» **ASSIGNED TASK**: Find the line with "ATOM 62 O O" in the entries below. Repeat it, every following line, and the line with "ATOM 78 C CA", exactly and with nothing added.
_ _ _ _
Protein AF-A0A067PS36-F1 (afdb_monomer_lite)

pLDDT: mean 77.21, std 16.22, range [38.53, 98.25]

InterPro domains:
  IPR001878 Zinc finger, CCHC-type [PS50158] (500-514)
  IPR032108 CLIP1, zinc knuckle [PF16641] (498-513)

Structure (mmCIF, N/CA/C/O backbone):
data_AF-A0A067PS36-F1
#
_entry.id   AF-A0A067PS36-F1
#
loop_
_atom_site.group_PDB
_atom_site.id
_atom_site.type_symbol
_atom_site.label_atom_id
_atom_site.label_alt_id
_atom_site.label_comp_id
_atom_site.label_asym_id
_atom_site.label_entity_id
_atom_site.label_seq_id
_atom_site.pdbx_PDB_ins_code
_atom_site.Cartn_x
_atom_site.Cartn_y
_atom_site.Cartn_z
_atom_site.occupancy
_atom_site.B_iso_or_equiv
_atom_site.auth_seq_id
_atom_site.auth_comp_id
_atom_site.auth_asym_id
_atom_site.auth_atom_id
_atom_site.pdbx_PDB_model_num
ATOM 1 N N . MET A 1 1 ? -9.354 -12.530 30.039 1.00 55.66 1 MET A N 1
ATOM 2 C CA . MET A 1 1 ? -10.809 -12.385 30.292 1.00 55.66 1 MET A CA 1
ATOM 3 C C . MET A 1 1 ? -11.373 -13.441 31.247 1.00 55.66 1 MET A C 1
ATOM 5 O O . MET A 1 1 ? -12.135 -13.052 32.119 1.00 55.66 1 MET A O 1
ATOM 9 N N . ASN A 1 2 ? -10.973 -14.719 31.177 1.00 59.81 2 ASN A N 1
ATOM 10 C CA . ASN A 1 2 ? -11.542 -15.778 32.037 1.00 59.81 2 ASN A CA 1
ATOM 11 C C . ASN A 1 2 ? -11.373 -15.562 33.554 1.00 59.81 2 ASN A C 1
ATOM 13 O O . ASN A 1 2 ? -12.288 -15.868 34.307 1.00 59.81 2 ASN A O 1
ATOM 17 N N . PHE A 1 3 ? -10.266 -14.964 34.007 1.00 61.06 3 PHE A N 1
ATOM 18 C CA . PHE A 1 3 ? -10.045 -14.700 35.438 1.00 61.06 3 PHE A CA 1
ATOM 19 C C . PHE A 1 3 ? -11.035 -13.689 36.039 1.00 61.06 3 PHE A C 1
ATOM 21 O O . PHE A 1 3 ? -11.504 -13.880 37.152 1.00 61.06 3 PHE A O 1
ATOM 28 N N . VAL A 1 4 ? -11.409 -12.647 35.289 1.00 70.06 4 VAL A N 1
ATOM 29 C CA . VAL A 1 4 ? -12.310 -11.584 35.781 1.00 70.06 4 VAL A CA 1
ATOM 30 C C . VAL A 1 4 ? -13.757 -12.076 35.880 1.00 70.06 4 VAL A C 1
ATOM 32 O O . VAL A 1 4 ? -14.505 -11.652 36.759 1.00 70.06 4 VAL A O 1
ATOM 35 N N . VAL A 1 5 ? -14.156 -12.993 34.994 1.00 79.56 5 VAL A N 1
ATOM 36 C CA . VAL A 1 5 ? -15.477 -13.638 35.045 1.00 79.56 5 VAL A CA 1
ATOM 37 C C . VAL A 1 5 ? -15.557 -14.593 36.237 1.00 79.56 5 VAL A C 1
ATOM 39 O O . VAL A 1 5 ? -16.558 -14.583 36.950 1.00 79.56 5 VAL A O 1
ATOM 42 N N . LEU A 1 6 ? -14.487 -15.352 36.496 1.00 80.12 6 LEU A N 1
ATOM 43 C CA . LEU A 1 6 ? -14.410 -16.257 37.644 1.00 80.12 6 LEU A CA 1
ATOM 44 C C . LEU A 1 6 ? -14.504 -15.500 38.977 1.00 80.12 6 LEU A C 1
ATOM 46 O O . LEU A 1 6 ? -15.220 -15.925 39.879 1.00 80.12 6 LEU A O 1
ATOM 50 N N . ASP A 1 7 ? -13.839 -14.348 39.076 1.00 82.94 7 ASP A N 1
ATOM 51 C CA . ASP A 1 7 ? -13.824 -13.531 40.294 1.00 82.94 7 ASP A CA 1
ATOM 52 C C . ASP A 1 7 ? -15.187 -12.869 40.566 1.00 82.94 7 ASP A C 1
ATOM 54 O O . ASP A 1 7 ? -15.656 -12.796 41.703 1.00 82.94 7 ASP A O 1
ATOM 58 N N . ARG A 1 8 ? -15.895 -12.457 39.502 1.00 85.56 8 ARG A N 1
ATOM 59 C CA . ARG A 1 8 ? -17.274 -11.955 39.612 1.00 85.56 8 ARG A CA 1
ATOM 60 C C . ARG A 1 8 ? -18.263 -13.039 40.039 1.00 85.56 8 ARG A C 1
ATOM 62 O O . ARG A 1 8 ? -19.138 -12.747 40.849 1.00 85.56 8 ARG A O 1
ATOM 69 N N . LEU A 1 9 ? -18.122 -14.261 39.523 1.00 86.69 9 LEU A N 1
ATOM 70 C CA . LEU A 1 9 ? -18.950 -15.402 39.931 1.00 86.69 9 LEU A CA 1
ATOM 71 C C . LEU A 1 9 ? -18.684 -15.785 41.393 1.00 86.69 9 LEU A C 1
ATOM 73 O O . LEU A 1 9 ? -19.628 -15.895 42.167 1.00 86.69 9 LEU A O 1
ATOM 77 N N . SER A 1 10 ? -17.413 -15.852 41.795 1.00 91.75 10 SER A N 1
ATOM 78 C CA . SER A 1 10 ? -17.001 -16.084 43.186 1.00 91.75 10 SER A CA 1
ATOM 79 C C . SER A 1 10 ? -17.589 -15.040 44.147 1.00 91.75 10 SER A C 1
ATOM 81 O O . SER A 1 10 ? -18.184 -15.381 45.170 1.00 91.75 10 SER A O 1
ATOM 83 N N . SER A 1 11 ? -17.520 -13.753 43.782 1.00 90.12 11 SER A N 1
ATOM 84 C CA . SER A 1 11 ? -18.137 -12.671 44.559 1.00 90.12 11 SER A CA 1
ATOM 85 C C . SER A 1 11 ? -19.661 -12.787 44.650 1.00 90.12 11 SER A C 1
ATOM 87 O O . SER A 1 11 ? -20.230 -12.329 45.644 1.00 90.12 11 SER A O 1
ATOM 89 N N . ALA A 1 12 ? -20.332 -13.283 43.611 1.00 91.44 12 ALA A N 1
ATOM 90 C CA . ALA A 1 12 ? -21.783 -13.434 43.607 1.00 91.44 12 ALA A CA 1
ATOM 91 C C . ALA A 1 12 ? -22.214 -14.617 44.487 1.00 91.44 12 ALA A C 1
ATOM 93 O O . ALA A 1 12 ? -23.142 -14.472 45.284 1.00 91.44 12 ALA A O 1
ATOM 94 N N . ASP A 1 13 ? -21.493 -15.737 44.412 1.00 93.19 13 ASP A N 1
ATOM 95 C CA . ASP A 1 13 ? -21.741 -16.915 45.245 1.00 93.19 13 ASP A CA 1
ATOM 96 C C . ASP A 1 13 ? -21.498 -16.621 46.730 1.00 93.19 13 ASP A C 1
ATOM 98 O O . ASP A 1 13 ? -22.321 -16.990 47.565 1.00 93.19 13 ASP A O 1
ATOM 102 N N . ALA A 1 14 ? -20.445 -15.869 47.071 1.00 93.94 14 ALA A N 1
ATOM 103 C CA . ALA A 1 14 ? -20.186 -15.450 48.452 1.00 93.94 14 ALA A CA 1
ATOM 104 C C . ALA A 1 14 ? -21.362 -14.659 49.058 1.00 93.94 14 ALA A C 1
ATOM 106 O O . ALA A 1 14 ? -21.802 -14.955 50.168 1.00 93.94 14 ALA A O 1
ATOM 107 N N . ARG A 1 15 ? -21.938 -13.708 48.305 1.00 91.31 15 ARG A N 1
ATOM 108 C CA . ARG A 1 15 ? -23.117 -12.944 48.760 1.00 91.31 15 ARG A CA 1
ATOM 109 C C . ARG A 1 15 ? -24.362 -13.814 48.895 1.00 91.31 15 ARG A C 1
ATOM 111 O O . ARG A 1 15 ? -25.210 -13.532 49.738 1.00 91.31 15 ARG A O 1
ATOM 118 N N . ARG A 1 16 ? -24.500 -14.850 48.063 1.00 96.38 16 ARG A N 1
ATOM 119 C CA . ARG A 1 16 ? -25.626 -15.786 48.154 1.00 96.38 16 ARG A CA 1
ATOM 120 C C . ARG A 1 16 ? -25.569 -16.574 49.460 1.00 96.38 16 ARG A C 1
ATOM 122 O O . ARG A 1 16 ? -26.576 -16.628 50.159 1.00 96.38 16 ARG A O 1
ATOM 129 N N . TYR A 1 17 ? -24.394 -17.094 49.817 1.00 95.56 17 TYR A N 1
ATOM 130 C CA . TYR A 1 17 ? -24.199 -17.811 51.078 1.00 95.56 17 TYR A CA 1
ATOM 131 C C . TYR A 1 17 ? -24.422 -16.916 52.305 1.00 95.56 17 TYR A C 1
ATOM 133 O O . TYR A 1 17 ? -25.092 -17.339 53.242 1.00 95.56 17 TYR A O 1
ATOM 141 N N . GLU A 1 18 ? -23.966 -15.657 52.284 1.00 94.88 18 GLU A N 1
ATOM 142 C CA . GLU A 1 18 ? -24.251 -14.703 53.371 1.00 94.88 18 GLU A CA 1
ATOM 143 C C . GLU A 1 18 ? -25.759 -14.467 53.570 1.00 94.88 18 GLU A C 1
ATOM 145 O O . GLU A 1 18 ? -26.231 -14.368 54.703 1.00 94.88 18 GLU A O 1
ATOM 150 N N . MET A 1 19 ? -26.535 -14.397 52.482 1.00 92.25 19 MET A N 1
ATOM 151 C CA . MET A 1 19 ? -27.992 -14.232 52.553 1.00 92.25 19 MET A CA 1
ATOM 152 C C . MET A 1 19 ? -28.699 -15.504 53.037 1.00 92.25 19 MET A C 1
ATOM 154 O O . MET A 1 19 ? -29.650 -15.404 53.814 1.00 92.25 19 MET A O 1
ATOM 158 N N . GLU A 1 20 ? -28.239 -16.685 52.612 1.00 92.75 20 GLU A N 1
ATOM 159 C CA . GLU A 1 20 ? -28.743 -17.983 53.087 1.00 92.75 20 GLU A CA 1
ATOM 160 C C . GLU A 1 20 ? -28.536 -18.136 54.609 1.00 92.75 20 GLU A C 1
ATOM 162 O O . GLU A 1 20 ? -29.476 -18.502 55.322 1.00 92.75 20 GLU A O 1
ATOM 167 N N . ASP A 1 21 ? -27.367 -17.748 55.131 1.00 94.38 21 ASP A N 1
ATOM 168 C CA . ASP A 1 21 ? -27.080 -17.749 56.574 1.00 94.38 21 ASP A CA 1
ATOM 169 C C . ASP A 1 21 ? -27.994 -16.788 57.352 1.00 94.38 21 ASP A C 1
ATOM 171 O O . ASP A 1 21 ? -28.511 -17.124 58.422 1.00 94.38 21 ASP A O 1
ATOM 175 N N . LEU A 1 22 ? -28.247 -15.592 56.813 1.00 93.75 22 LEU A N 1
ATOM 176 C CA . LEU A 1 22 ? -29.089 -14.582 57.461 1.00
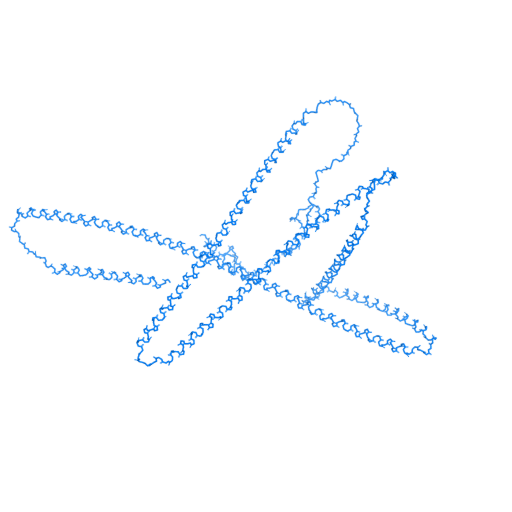 93.75 22 LEU A CA 1
ATOM 177 C C . LEU A 1 22 ? -30.557 -15.031 57.551 1.00 93.75 22 LEU A C 1
ATOM 179 O O . LEU A 1 22 ? -31.210 -14.822 58.579 1.00 93.75 22 LEU A O 1
ATOM 183 N N . VAL A 1 23 ? -31.062 -15.700 56.509 1.00 94.44 23 VAL A N 1
ATOM 184 C CA . VAL A 1 23 ? -32.396 -16.322 56.510 1.00 94.44 23 VAL A CA 1
ATOM 185 C C . VAL A 1 23 ? -32.468 -17.436 57.553 1.00 94.44 23 VAL A C 1
ATOM 187 O O . VAL A 1 23 ? -33.396 -17.440 58.363 1.00 94.44 23 VAL A O 1
ATOM 190 N N . ALA A 1 24 ? -31.468 -18.318 57.617 1.00 93.94 24 ALA A N 1
ATOM 191 C CA . ALA A 1 24 ? -31.429 -19.399 58.602 1.00 93.94 24 ALA A CA 1
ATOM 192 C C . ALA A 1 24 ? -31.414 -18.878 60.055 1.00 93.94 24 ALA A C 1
_ _ _ _
» **ANSWER BELOW**:
ATOM 62 O O . ARG A 1 8 ? -19.138 -12.747 40.849 1.00 85.56 8 ARG A O 1
ATOM 69 N N . LEU A 1 9 ? -18.122 -14.261 39.523 1.00 86.69 9 LEU A N 1
ATOM 70 C CA . LEU A 1 9 ? -18.950 -15.402 39.931 1.00 86.69 9 LEU A CA 1
ATOM 71 C C . LEU A 1 9 ? -18.684 -15.785 41.393 1.00 86.69 9 LEU A C 1
ATOM 73 O O . LEU A 1 9 ? -19.628 -15.895 42.167 1.00 86.69 9 LEU A O 1
ATOM 77 N N . SER A 1 10 ? -17.413 -15.852 41.795 1.00 91.75 10 SER A N 1
ATOM 78 C CA . SER A 1 10 ? -17.001 -16.084 43.186 1.00 91.75 10 SER A CA 1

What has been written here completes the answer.